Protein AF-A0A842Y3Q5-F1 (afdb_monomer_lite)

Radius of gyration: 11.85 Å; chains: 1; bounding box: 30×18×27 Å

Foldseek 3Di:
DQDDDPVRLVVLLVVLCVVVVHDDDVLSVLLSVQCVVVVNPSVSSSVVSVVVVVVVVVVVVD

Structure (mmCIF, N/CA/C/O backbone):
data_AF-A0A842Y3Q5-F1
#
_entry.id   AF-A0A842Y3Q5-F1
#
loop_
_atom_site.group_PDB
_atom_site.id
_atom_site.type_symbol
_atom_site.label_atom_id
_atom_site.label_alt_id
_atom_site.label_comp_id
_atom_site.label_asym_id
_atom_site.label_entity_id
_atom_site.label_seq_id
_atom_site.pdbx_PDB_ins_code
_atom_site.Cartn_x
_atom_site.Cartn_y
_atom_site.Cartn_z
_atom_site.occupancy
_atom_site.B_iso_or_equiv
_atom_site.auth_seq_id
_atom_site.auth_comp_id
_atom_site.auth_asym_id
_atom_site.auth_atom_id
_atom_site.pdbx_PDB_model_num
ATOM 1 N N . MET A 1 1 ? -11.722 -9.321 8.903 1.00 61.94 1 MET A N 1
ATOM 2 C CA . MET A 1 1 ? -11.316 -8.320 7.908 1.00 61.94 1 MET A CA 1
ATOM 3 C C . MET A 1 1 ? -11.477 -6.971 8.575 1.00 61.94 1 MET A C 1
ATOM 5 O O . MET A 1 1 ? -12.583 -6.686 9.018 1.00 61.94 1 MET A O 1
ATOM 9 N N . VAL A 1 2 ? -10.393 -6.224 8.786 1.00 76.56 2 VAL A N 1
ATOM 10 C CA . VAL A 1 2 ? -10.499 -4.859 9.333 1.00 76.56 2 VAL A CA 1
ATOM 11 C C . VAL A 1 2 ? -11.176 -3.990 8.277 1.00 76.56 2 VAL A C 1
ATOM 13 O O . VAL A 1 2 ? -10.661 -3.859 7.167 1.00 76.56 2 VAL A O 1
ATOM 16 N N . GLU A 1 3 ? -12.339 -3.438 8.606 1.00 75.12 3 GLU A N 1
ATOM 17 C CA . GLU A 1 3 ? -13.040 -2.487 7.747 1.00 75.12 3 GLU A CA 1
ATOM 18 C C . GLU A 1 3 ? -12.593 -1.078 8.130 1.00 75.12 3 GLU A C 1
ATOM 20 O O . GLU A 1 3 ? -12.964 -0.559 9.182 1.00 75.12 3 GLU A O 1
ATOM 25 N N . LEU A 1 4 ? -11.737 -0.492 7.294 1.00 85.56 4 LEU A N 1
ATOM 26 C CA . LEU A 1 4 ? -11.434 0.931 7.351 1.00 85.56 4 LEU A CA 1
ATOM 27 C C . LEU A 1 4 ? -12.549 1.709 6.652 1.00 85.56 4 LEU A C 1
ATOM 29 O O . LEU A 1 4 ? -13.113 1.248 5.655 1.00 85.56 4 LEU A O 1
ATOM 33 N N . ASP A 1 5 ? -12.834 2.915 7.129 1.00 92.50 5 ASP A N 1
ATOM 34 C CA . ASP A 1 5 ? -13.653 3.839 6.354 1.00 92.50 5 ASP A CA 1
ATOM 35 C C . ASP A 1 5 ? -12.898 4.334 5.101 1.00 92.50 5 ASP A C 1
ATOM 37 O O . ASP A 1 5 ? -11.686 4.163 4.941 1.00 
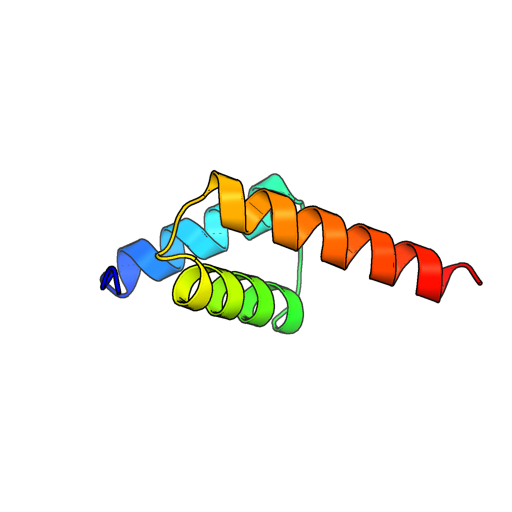92.50 5 ASP A O 1
ATOM 41 N N . LYS A 1 6 ? -13.622 4.969 4.173 1.00 91.62 6 LYS A N 1
ATOM 42 C CA . LYS A 1 6 ? -13.041 5.426 2.898 1.00 91.62 6 LYS A CA 1
ATOM 43 C C . LYS A 1 6 ? -11.931 6.465 3.074 1.00 91.62 6 LYS A C 1
ATOM 45 O O . LYS A 1 6 ? -11.064 6.559 2.202 1.00 91.62 6 LYS A O 1
ATOM 50 N N . GLU A 1 7 ? -11.965 7.263 4.135 1.00 94.88 7 GLU A N 1
ATOM 51 C CA . GLU A 1 7 ? -10.959 8.291 4.406 1.00 94.88 7 GLU A CA 1
ATOM 52 C C . GLU A 1 7 ? -9.685 7.655 4.956 1.00 94.88 7 GLU A C 1
ATOM 54 O O . GLU A 1 7 ? -8.593 7.970 4.481 1.00 94.88 7 GLU A O 1
ATOM 59 N N . GLN A 1 8 ? -9.823 6.687 5.857 1.00 95.12 8 GLN A N 1
ATOM 60 C CA . GLN A 1 8 ? -8.741 5.866 6.387 1.00 95.12 8 GLN A CA 1
ATOM 61 C C . GLN A 1 8 ? -8.077 5.029 5.291 1.00 95.12 8 GLN A C 1
ATOM 63 O O . GLN A 1 8 ? -6.850 5.030 5.184 1.00 95.12 8 GLN A O 1
ATOM 68 N N . GLU A 1 9 ? -8.859 4.372 4.425 1.00 95.19 9 GLU A N 1
ATOM 69 C CA . GLU A 1 9 ? -8.319 3.657 3.262 1.00 95.19 9 GLU A CA 1
ATOM 70 C C . GLU A 1 9 ? -7.514 4.603 2.366 1.00 95.19 9 GLU A C 1
ATOM 72 O O . GLU A 1 9 ? -6.413 4.275 1.919 1.00 95.19 9 GLU A O 1
ATOM 77 N N . LYS A 1 10 ? -8.072 5.786 2.077 1.00 96.19 10 LYS A N 1
ATOM 78 C CA . LYS A 1 10 ? -7.421 6.783 1.228 1.00 96.19 10 LYS A CA 1
ATOM 79 C C . LYS A 1 10 ? -6.125 7.273 1.866 1.00 96.19 10 LYS A C 1
ATOM 81 O O . LYS A 1 10 ? -5.117 7.296 1.170 1.00 96.19 10 LYS A O 1
ATOM 86 N N . ALA A 1 11 ? -6.137 7.621 3.149 1.00 97.00 11 ALA A N 1
ATOM 87 C CA . ALA A 1 11 ? -4.962 8.088 3.876 1.00 97.00 11 ALA A CA 1
ATOM 88 C C . ALA A 1 11 ? -3.860 7.023 3.904 1.00 97.00 11 ALA A C 1
ATOM 90 O O . ALA A 1 11 ? -2.718 7.319 3.569 1.00 97.00 11 ALA A O 1
ATOM 91 N N . PHE A 1 12 ? -4.214 5.770 4.200 1.00 97.19 12 PHE A N 1
ATOM 92 C CA . PHE A 1 12 ? -3.280 4.645 4.187 1.00 97.19 12 PHE A CA 1
ATOM 93 C C . PHE A 1 12 ? -2.633 4.450 2.811 1.00 97.19 12 PHE A C 1
ATOM 95 O O . PHE A 1 12 ? -1.420 4.273 2.684 1.00 97.19 12 PHE A O 1
ATOM 102 N N . VAL A 1 13 ? -3.451 4.476 1.757 1.00 97.69 13 VAL A N 1
ATOM 103 C CA . VAL A 1 13 ? -2.972 4.296 0.386 1.00 97.69 13 VAL A CA 1
ATOM 104 C C . VAL A 1 13 ? -2.103 5.470 -0.054 1.00 97.69 13 VAL A C 1
ATOM 106 O O . VAL A 1 13 ? -1.060 5.246 -0.666 1.00 97.69 13 VAL A O 1
ATOM 109 N N . ASP A 1 14 ? -2.523 6.700 0.231 1.00 97.69 14 ASP A N 1
ATOM 110 C CA . ASP A 1 14 ? -1.799 7.907 -0.162 1.00 97.69 14 ASP A CA 1
ATOM 111 C C . ASP A 1 14 ? -0.451 7.994 0.587 1.00 97.69 14 ASP A C 1
ATOM 113 O O . ASP A 1 14 ? 0.567 8.255 -0.051 1.00 97.69 14
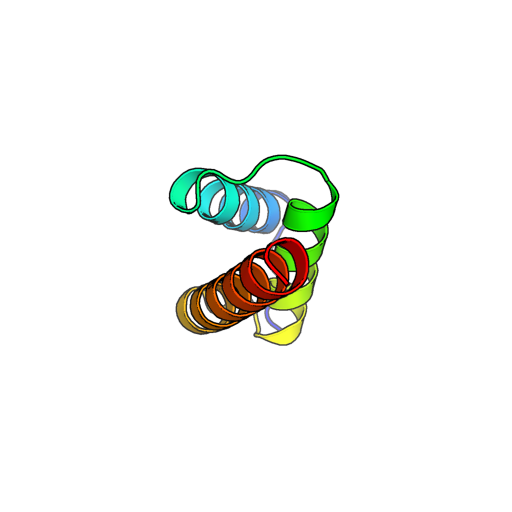 ASP A O 1
ATOM 117 N N . GLU A 1 15 ? -0.400 7.632 1.874 1.00 97.81 15 GLU A N 1
ATOM 118 C CA . GLU A 1 15 ? 0.845 7.548 2.652 1.00 97.81 15 GLU A CA 1
ATOM 119 C C . GLU A 1 15 ? 1.842 6.542 2.048 1.00 97.81 15 GLU A C 1
ATOM 121 O O . GLU A 1 15 ? 3.033 6.831 1.899 1.00 97.81 15 GLU A O 1
ATOM 126 N N . LEU A 1 16 ? 1.382 5.344 1.674 1.00 97.75 16 LEU A N 1
ATOM 127 C CA . LEU A 1 16 ? 2.252 4.337 1.058 1.00 97.75 16 LEU A CA 1
ATOM 128 C C . LEU A 1 16 ? 2.709 4.733 -0.348 1.00 97.75 16 LEU A C 1
ATOM 130 O O . LEU A 1 16 ? 3.829 4.403 -0.739 1.00 97.75 16 LEU A O 1
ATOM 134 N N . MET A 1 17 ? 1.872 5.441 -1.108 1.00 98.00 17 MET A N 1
* * *
_TASK_. Please write out the material word for word from its first line through the line holding "ATOM 2 C CA", including both, and no line past it.

_TASK RESPONSE_.
Protein AF-A0A842Y3Q5-F1 (afdb_monomer_lite)

Radius of gyration: 11.85 Å; chains: 1; bounding box: 30×18×27 Å

Foldseek 3Di:
DQDDDPVRLVVLLVVLCVVVVHDDDVLSVLLSVQCVVVVNPSVSSSVVSVVVVVVVVVVVVD

Structure (mmCIF, N/CA/C/O backbone):
data_AF-A0A842Y3Q5-F1
#
_entry.id   AF-A0A842Y3Q5-F1
#
loop_
_atom_site.group_PDB
_atom_site.id
_atom_site.type_symbol
_atom_site.label_atom_id
_atom_site.label_alt_id
_atom_site.label_comp_id
_atom_site.label_asym_id
_atom_site.label_entity_id
_atom_site.label_seq_id
_atom_site.pdbx_PDB_ins_code
_atom_site.Cartn_x
_atom_site.Cartn_y
_atom_site.Cartn_z
_atom_site.occupancy
_atom_site.B_iso_or_equiv
_atom_site.auth_seq_id
_atom_site.auth_comp_id
_atom_site.auth_asym_id
_atom_site.auth_atom_id
_atom_site.pdbx_PDB_model_num
ATOM 1 N N . MET A 1 1 ? -11.722 -9.321 8.903 1.00 61.94 1 MET A N 1
ATOM 2 C CA . MET A 1 1 ? -11.316 -8.320 7.908 1.00 61.94 1 MET A CA 1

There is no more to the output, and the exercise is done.